> **WORK REQUIRED**:
Across the records, how many lines contain "superfamily"? Answer with the number alone.

(Items from a dataset)
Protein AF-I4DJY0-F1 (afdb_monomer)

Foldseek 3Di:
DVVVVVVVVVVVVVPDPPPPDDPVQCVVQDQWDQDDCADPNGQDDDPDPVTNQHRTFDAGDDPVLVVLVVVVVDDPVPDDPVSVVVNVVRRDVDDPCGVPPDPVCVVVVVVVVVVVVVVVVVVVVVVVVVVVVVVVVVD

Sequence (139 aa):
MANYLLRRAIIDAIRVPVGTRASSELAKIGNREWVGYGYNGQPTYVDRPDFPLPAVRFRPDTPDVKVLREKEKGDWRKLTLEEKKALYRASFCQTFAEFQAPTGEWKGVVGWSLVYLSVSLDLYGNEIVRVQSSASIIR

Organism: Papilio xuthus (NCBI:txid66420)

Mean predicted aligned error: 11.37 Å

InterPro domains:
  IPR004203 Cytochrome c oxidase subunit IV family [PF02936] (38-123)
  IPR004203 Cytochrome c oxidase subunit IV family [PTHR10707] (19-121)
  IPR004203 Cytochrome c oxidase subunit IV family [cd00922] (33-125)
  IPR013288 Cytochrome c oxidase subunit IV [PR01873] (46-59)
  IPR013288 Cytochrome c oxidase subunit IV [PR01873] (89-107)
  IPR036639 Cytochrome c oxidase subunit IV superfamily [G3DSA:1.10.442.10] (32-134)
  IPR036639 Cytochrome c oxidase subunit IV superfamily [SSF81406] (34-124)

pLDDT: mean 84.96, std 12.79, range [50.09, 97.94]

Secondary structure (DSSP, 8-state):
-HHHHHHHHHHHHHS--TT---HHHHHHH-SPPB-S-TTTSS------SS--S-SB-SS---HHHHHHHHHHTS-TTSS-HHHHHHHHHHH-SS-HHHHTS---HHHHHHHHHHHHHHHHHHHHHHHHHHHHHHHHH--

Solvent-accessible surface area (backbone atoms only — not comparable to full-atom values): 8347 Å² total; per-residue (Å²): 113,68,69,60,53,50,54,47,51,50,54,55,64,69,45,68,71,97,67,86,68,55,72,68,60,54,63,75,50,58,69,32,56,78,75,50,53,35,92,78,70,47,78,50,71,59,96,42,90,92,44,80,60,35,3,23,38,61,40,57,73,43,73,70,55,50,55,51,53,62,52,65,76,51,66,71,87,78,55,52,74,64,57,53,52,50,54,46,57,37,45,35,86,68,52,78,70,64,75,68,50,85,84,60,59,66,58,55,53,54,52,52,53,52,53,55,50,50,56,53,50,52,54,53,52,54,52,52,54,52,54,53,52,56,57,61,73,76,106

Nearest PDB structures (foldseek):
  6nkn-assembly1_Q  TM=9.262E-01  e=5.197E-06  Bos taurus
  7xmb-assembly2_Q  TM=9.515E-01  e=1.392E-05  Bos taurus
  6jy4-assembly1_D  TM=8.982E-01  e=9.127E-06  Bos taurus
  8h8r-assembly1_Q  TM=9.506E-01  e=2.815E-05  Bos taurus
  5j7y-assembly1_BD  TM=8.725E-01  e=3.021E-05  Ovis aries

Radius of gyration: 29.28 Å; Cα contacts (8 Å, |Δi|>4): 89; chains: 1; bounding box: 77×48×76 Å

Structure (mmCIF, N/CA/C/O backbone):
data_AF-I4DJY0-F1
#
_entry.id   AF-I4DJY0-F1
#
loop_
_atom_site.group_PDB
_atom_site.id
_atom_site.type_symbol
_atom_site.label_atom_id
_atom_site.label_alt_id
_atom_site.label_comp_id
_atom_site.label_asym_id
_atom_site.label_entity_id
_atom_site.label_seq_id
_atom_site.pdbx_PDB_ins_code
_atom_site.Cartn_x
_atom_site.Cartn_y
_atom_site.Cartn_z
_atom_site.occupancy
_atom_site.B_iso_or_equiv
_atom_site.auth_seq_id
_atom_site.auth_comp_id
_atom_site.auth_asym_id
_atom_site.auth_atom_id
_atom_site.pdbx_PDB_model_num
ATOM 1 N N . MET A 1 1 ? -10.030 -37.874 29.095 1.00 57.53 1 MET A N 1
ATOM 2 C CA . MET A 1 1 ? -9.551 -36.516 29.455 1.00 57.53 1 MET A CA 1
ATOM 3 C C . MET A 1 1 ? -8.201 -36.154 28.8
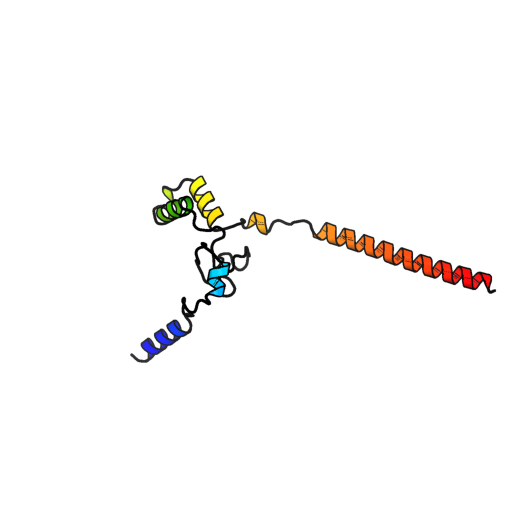30 1.00 57.53 1 MET A C 1
ATOM 5 O O . MET A 1 1 ? -8.105 -35.071 28.270 1.00 57.53 1 MET A O 1
ATOM 9 N N . ALA A 1 2 ? -7.193 -37.037 28.852 1.00 60.56 2 ALA A N 1
ATOM 10 C CA . ALA A 1 2 ? -5.848 -36.753 28.325 1.00 60.56 2 ALA A CA 1
ATOM 11 C C . ALA A 1 2 ? -5.811 -36.300 26.848 1.00 60.56 2 ALA A C 1
ATOM 13 O O . ALA A 1 2 ? -5.119 -35.343 26.534 1.00 60.56 2 ALA A O 1
ATOM 14 N N . ASN A 1 3 ? -6.627 -36.888 25.962 1.00 72.69 3 ASN A N 1
ATOM 15 C CA . ASN A 1 3 ? -6.678 -36.489 24.545 1.00 72.69 3 ASN A CA 1
ATOM 16 C C . ASN A 1 3 ? -7.223 -35.073 24.304 1.00 72.69 3 ASN A C 1
ATOM 18 O O . ASN A 1 3 ? -6.802 -34.412 23.361 1.00 72.69 3 ASN A O 1
ATOM 22 N N . TYR A 1 4 ? -8.138 -34.581 25.145 1.00 76.69 4 TYR A N 1
ATOM 23 C CA . TYR A 1 4 ? -8.651 -33.212 25.017 1.00 76.69 4 TYR A CA 1
ATOM 24 C C . TYR A 1 4 ? -7.623 -32.189 25.507 1.00 76.69 4 TYR A C 1
ATOM 26 O O . TYR A 1 4 ? -7.427 -31.155 24.873 1.00 76.69 4 TYR A O 1
ATOM 34 N N . LEU A 1 5 ? -6.929 -32.514 26.601 1.00 79.00 5 LEU A N 1
ATOM 35 C CA . LEU A 1 5 ? -5.850 -31.693 27.145 1.00 79.00 5 LEU A CA 1
ATOM 36 C C . LEU A 1 5 ? -4.651 -31.646 26.195 1.00 79.00 5 LEU A C 1
ATOM 38 O O . LEU A 1 5 ? -4.134 -30.567 25.946 1.00 79.00 5 LEU A O 1
ATOM 42 N N . LEU A 1 6 ? -4.276 -32.779 25.594 1.00 77.06 6 LEU A N 1
ATOM 43 C CA . LEU A 1 6 ? -3.210 -32.846 24.596 1.00 77.06 6 LEU A CA 1
ATOM 44 C C . LEU A 1 6 ? -3.575 -32.043 23.341 1.00 77.06 6 LEU A C 1
ATOM 46 O O . LEU A 1 6 ? -2.764 -31.275 22.839 1.00 77.06 6 LEU A O 1
ATOM 50 N N . ARG A 1 7 ? -4.819 -32.158 22.858 1.00 77.12 7 ARG A N 1
ATOM 51 C CA . ARG A 1 7 ? -5.292 -31.405 21.688 1.00 77.12 7 ARG A CA 1
ATOM 52 C C . ARG A 1 7 ? -5.357 -29.901 21.960 1.00 77.12 7 ARG A C 1
ATOM 54 O O . ARG A 1 7 ? -4.985 -29.127 21.086 1.00 77.12 7 ARG A O 1
ATOM 61 N N . ARG A 1 8 ? -5.774 -29.482 23.163 1.00 75.88 8 ARG A N 1
ATOM 62 C CA . ARG A 1 8 ? -5.689 -28.077 23.596 1.00 75.88 8 ARG A CA 1
ATOM 63 C C . ARG A 1 8 ? -4.247 -27.603 23.711 1.00 75.88 8 ARG A C 1
ATOM 65 O O . ARG A 1 8 ? -3.937 -26.564 23.156 1.00 75.88 8 ARG A O 1
ATOM 72 N N . ALA A 1 9 ? -3.371 -28.385 24.335 1.00 73.75 9 ALA A N 1
ATOM 73 C CA . ALA A 1 9 ? -1.960 -28.045 24.477 1.00 73.75 9 ALA A CA 1
ATOM 74 C C . ALA A 1 9 ? -1.251 -27.925 23.119 1.00 73.75 9 ALA A C 1
ATOM 76 O O . ALA A 1 9 ? -0.442 -27.028 22.939 1.00 73.75 9 ALA A O 1
ATOM 77 N N . ILE A 1 10 ? -1.589 -28.771 22.142 1.00 72.00 10 ILE A N 1
ATOM 78 C CA . ILE A 1 10 ? -1.069 -28.671 20.771 1.00 72.00 10 ILE A CA 1
ATOM 79 C C . ILE A 1 10 ? -1.610 -27.417 20.072 1.00 72.00 10 ILE A C 1
ATOM 81 O O . ILE A 1 10 ? -0.842 -26.708 19.434 1.00 72.00 10 ILE A O 1
ATOM 85 N N . ILE A 1 11 ? -2.904 -27.103 20.211 1.00 68.94 11 ILE A N 1
ATOM 86 C CA . ILE A 1 11 ? -3.485 -25.865 19.661 1.00 68.94 11 ILE A CA 1
ATOM 87 C C . ILE A 1 11 ? -2.847 -24.627 20.306 1.00 68.94 11 ILE A C 1
ATOM 89 O O . ILE A 1 11 ? -2.526 -23.677 19.598 1.00 68.94 11 ILE A O 1
ATOM 93 N N . ASP A 1 12 ? -2.620 -24.649 21.618 1.00 64.06 12 ASP A N 1
ATOM 94 C CA . ASP A 1 12 ? -1.978 -23.564 22.361 1.00 64.06 12 ASP A CA 1
ATOM 95 C C . ASP A 1 12 ? -0.466 -23.471 22.080 1.00 64.06 12 ASP A C 1
ATOM 97 O O . ASP A 1 12 ? 0.083 -22.379 22.136 1.00 64.06 12 ASP A O 1
ATOM 101 N N . ALA A 1 13 ? 0.201 -24.573 21.718 1.00 61.78 13 ALA A N 1
ATOM 102 C CA . ALA A 1 13 ? 1.609 -24.588 21.306 1.00 61.78 13 ALA A CA 1
ATOM 103 C C . ALA A 1 13 ? 1.814 -24.161 19.840 1.00 61.78 13 ALA A C 1
ATOM 105 O O . ALA A 1 13 ? 2.823 -23.541 19.514 1.00 61.78 13 ALA A O 1
ATOM 106 N N . ILE A 1 14 ? 0.860 -24.468 18.953 1.00 62.09 14 ILE A N 1
ATOM 107 C CA . ILE A 1 14 ? 0.824 -23.961 17.568 1.00 62.09 14 ILE A CA 1
ATOM 108 C C . ILE A 1 14 ? 0.428 -22.482 17.555 1.00 62.09 14 ILE A C 1
ATOM 110 O O . ILE A 1 14 ? 0.882 -21.715 16.703 1.00 62.09 14 ILE A O 1
ATOM 114 N N . ARG A 1 15 ? -0.409 -22.056 18.509 1.00 55.31 15 ARG A N 1
ATOM 115 C CA . ARG A 1 15 ? -0.692 -20.648 18.766 1.00 55.31 15 ARG A CA 1
ATOM 116 C C . ARG A 1 15 ? 0.587 -20.005 19.291 1.00 55.31 15 ARG A C 1
ATOM 118 O O . ARG A 1 15 ? 0.842 -19.970 20.488 1.00 55.31 15 ARG A O 1
ATOM 125 N N . VAL A 1 16 ? 1.378 -19.471 18.364 1.00 52.75 16 VAL A N 1
ATOM 126 C CA . VAL A 1 16 ? 2.505 -18.587 18.662 1.00 52.75 16 VAL A CA 1
ATOM 127 C C . VAL A 1 16 ? 2.050 -17.616 19.756 1.00 52.75 16 VAL A C 1
ATOM 129 O O . VAL A 1 16 ? 0.998 -16.983 19.588 1.00 52.75 16 VAL A O 1
ATOM 132 N N . PRO A 1 17 ? 2.761 -17.520 20.893 1.00 50.75 17 PRO A N 1
ATOM 133 C CA . PRO A 1 17 ? 2.378 -16.589 21.934 1.00 50.75 17 PRO A CA 1
ATOM 134 C C . PRO A 1 17 ? 2.313 -15.201 21.302 1.00 50.75 17 PRO A C 1
ATOM 136 O O . PRO A 1 17 ? 3.301 -14.701 20.771 1.00 50.75 17 PRO A O 1
ATOM 139 N N . VAL A 1 18 ? 1.144 -14.564 21.385 1.00 51.41 18 VAL A N 1
ATOM 140 C CA . VAL A 1 18 ? 0.832 -13.211 20.870 1.00 51.41 18 VAL A CA 1
ATOM 141 C C . VAL A 1 18 ? 1.705 -12.110 21.531 1.00 51.41 18 VAL A C 1
ATOM 143 O O . VAL A 1 18 ? 1.464 -10.910 21.379 1.00 51.41 18 VAL A O 1
ATOM 146 N N . GLY A 1 19 ? 2.743 -12.487 22.282 1.00 52.19 19 GLY A N 1
ATOM 147 C CA . GLY A 1 19 ? 3.342 -11.671 23.326 1.00 52.19 19 GLY A CA 1
ATOM 148 C C . GLY A 1 19 ? 4.856 -11.732 23.502 1.00 52.19 19 GLY A C 1
ATOM 149 O O . GLY A 1 19 ? 5.347 -10.870 24.222 1.00 52.19 19 GLY A O 1
ATOM 150 N N . THR A 1 20 ? 5.634 -12.608 22.851 1.00 50.09 20 THR A N 1
ATOM 151 C CA . THR A 1 20 ? 7.112 -12.486 22.918 1.00 50.09 20 THR A CA 1
ATOM 152 C C . THR A 1 20 ? 7.592 -11.438 21.909 1.00 50.09 20 THR A C 1
ATOM 154 O O . THR A 1 20 ? 8.335 -11.707 20.971 1.00 50.09 20 THR A O 1
ATOM 157 N N . ARG A 1 21 ? 7.053 -10.225 22.060 1.00 56.97 21 ARG A N 1
ATOM 158 C CA . ARG A 1 21 ? 7.279 -9.060 21.207 1.00 56.97 21 ARG A CA 1
ATOM 159 C C . ARG A 1 21 ? 8.668 -8.524 21.519 1.00 56.97 21 ARG A C 1
ATOM 161 O O . ARG A 1 21 ? 8.908 -8.064 22.633 1.00 56.97 21 ARG A O 1
ATOM 168 N N . ALA A 1 22 ? 9.581 -8.566 20.556 1.00 57.44 22 ALA A N 1
ATOM 169 C CA . ALA A 1 22 ? 10.836 -7.846 20.703 1.00 57.44 22 ALA A CA 1
ATOM 170 C C . ALA A 1 22 ? 10.523 -6.344 20.824 1.00 57.44 22 ALA A C 1
ATOM 172 O O . ALA A 1 22 ? 9.773 -5.792 20.016 1.00 57.44 22 ALA A O 1
ATOM 173 N N . SER A 1 23 ? 11.085 -5.674 21.831 1.00 60.19 23 SER A N 1
ATOM 174 C CA . SER A 1 23 ? 10.946 -4.223 22.041 1.00 60.19 23 SER A CA 1
ATOM 175 C C . SER A 1 23 ? 11.313 -3.407 20.792 1.00 60.19 23 SER A C 1
ATOM 177 O O . SER A 1 23 ? 10.737 -2.348 20.542 1.00 60.19 23 SER A O 1
ATOM 179 N N . SER A 1 24 ? 12.214 -3.941 19.967 1.00 66.44 24 SER A N 1
ATOM 180 C CA . SER A 1 24 ? 12.631 -3.378 18.683 1.00 66.44 24 SER A CA 1
ATOM 181 C C . SER A 1 24 ? 11.521 -3.341 17.628 1.00 66.44 24 SER A C 1
ATOM 183 O O . SER A 1 24 ? 11.470 -2.407 16.833 1.00 66.44 24 SER A O 1
ATOM 185 N N . GLU A 1 25 ? 10.618 -4.321 17.613 1.00 65.94 25 GLU A N 1
ATOM 186 C CA . GLU A 1 25 ? 9.539 -4.409 16.624 1.00 65.94 25 GLU A CA 1
ATOM 187 C C . GLU A 1 25 ? 8.463 -3.355 16.910 1.00 65.94 25 GLU A C 1
ATOM 189 O O . GLU A 1 25 ? 8.028 -2.652 16.004 1.00 65.94 25 GLU A O 1
ATOM 194 N N . LEU A 1 26 ? 8.113 -3.154 18.184 1.00 67.62 26 LEU A N 1
ATOM 195 C CA . LEU A 1 26 ? 7.201 -2.088 18.620 1.00 67.62 26 LEU A CA 1
ATOM 196 C C . LEU A 1 26 ? 7.759 -0.684 18.333 1.00 67.62 26 LEU A C 1
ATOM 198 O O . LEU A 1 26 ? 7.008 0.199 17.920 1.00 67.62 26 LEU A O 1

> **TASK OUTPUT**:
2